Segment Open

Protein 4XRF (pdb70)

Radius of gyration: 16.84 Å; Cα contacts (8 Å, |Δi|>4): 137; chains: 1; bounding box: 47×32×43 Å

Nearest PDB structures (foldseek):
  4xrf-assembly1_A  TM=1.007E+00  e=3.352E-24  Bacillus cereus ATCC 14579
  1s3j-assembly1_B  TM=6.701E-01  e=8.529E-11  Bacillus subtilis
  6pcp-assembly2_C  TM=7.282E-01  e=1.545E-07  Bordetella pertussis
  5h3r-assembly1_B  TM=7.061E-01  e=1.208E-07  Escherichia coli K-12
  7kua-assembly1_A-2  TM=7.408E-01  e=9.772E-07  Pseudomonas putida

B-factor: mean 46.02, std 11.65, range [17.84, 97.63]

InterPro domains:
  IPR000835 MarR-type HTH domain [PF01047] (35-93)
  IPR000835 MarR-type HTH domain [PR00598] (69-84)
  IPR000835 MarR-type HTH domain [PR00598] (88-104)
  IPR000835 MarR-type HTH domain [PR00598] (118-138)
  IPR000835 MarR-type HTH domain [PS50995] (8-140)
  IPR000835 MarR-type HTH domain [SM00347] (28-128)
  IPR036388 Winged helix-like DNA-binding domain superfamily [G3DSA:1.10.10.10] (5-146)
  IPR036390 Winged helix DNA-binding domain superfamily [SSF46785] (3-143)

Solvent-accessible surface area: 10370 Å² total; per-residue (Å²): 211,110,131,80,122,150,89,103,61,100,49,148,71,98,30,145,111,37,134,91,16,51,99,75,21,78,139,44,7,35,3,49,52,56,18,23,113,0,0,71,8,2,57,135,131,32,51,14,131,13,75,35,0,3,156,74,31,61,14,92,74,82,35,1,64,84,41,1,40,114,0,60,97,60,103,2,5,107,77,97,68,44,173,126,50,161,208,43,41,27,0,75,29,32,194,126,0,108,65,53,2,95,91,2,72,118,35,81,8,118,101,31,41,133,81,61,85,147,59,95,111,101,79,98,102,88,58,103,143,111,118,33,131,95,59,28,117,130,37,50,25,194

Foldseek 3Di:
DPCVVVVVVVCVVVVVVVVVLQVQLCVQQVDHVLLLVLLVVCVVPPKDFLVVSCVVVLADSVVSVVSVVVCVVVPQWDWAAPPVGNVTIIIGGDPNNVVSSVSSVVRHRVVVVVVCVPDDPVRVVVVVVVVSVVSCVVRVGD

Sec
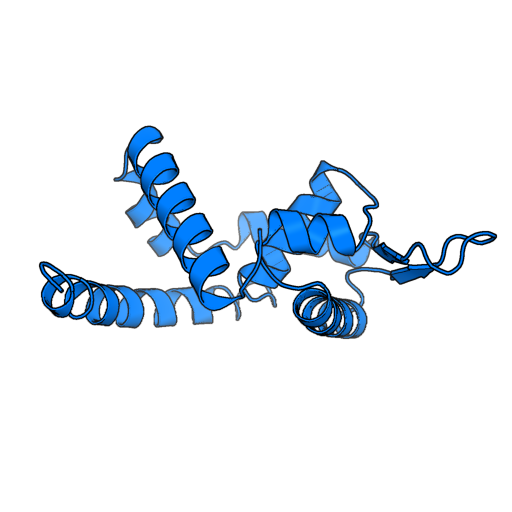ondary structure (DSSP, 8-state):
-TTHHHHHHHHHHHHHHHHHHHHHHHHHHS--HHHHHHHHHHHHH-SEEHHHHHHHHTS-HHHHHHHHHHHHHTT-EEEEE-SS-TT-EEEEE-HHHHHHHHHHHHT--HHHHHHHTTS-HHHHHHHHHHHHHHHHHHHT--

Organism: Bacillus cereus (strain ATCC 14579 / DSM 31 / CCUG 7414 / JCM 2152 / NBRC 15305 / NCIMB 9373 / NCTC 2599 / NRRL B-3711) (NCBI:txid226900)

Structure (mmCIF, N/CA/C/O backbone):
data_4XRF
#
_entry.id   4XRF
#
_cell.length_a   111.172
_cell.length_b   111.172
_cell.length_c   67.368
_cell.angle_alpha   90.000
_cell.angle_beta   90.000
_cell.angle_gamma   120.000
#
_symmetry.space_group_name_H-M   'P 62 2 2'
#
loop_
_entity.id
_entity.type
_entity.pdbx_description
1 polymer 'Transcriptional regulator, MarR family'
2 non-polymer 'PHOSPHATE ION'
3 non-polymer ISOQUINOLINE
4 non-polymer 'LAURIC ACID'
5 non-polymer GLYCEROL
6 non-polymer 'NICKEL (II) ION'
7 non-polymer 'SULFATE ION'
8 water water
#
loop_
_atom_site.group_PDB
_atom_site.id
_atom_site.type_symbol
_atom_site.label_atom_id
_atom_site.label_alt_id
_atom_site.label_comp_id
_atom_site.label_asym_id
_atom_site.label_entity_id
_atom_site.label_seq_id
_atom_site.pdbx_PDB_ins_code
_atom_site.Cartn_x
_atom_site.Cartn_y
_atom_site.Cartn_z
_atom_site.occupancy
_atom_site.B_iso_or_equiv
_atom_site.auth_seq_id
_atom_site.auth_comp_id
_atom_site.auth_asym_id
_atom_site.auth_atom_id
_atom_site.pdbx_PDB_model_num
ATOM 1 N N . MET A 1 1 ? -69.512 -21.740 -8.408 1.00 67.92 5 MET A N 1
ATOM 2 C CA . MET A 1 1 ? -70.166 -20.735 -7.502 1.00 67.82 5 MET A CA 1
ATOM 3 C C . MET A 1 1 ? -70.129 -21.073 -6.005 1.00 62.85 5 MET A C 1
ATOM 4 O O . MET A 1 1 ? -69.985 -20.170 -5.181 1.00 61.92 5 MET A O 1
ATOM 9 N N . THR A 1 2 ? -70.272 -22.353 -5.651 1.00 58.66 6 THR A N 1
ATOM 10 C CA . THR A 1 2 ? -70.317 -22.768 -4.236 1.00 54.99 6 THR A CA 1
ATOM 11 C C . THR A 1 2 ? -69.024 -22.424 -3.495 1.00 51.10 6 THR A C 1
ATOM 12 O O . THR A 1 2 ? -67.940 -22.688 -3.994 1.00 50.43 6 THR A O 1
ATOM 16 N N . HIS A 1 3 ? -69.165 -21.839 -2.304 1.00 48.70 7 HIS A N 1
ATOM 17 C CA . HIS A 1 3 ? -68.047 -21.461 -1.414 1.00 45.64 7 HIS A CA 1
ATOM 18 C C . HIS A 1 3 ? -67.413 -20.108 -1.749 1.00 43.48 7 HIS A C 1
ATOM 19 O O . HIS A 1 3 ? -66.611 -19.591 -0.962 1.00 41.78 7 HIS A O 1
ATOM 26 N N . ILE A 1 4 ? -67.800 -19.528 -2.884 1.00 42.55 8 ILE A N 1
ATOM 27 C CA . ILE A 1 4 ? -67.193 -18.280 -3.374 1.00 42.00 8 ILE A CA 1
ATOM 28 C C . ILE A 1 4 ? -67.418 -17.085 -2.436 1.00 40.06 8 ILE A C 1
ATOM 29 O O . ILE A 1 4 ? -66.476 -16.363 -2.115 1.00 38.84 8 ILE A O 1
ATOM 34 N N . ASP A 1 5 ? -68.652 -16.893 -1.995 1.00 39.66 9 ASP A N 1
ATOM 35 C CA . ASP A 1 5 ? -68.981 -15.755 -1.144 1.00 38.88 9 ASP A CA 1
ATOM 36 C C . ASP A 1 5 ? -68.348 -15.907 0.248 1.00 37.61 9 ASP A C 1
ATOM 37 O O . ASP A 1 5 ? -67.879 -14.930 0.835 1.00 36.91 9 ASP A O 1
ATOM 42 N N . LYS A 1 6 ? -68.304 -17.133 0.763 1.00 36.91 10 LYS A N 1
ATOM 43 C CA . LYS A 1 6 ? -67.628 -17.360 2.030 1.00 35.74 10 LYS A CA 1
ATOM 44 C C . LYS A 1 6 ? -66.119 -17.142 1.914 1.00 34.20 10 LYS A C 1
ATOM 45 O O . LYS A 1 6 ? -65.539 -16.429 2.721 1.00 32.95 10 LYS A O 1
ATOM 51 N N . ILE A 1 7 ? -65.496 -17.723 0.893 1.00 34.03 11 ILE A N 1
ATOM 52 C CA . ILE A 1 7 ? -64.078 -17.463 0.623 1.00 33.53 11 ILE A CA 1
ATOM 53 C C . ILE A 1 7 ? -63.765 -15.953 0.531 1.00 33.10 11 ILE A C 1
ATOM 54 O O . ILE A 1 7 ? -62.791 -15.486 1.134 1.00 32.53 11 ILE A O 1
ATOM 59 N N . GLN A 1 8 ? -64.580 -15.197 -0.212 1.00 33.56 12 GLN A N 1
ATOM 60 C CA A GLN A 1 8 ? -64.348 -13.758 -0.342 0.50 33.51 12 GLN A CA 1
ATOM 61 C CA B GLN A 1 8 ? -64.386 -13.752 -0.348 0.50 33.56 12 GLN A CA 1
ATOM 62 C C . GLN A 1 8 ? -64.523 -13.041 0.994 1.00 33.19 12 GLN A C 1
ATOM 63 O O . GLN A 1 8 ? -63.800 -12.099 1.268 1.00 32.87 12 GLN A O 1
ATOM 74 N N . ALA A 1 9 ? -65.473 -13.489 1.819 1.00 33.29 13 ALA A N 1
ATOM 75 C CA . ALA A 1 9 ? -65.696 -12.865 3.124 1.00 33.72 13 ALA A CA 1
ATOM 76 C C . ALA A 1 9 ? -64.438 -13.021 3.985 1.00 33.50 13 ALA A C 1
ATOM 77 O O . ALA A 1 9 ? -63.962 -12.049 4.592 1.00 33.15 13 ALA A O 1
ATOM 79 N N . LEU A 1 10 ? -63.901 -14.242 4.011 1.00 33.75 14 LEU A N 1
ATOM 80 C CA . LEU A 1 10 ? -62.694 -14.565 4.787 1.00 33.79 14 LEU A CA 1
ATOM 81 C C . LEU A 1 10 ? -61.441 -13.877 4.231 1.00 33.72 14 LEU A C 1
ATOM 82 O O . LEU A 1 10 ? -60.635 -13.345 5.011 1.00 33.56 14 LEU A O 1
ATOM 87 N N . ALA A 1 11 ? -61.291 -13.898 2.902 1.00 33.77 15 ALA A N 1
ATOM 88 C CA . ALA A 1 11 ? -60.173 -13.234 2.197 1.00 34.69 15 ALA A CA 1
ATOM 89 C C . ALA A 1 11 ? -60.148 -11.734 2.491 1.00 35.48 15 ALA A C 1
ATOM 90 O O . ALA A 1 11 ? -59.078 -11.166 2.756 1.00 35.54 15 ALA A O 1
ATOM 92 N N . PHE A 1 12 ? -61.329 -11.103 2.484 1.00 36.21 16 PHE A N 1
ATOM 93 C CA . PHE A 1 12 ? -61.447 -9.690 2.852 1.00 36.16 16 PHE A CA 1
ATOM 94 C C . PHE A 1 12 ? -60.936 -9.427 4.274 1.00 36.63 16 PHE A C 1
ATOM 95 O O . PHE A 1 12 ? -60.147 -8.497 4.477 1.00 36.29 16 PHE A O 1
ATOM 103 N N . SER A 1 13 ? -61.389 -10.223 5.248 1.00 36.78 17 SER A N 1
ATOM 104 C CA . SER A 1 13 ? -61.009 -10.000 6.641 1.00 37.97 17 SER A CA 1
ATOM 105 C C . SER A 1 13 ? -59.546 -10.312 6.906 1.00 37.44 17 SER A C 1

Segment Closed

● YOUR GOAL
Lines holding the word "cereus" should be copied from the entries above.

● FINAL ANSWER
  4xrf-assembly1_A  TM=1.007E+00  e=3.352E-24  Bacillus cereus ATCC 14579
Organism: Bacillus cereus (strain ATCC 14579 / DSM 31 / CCUG 7414 / JCM 2152 / NBRC 15305 / NCIMB 9373 / NCTC 2599 / NRRL B-3711) (NCBI:txid226900)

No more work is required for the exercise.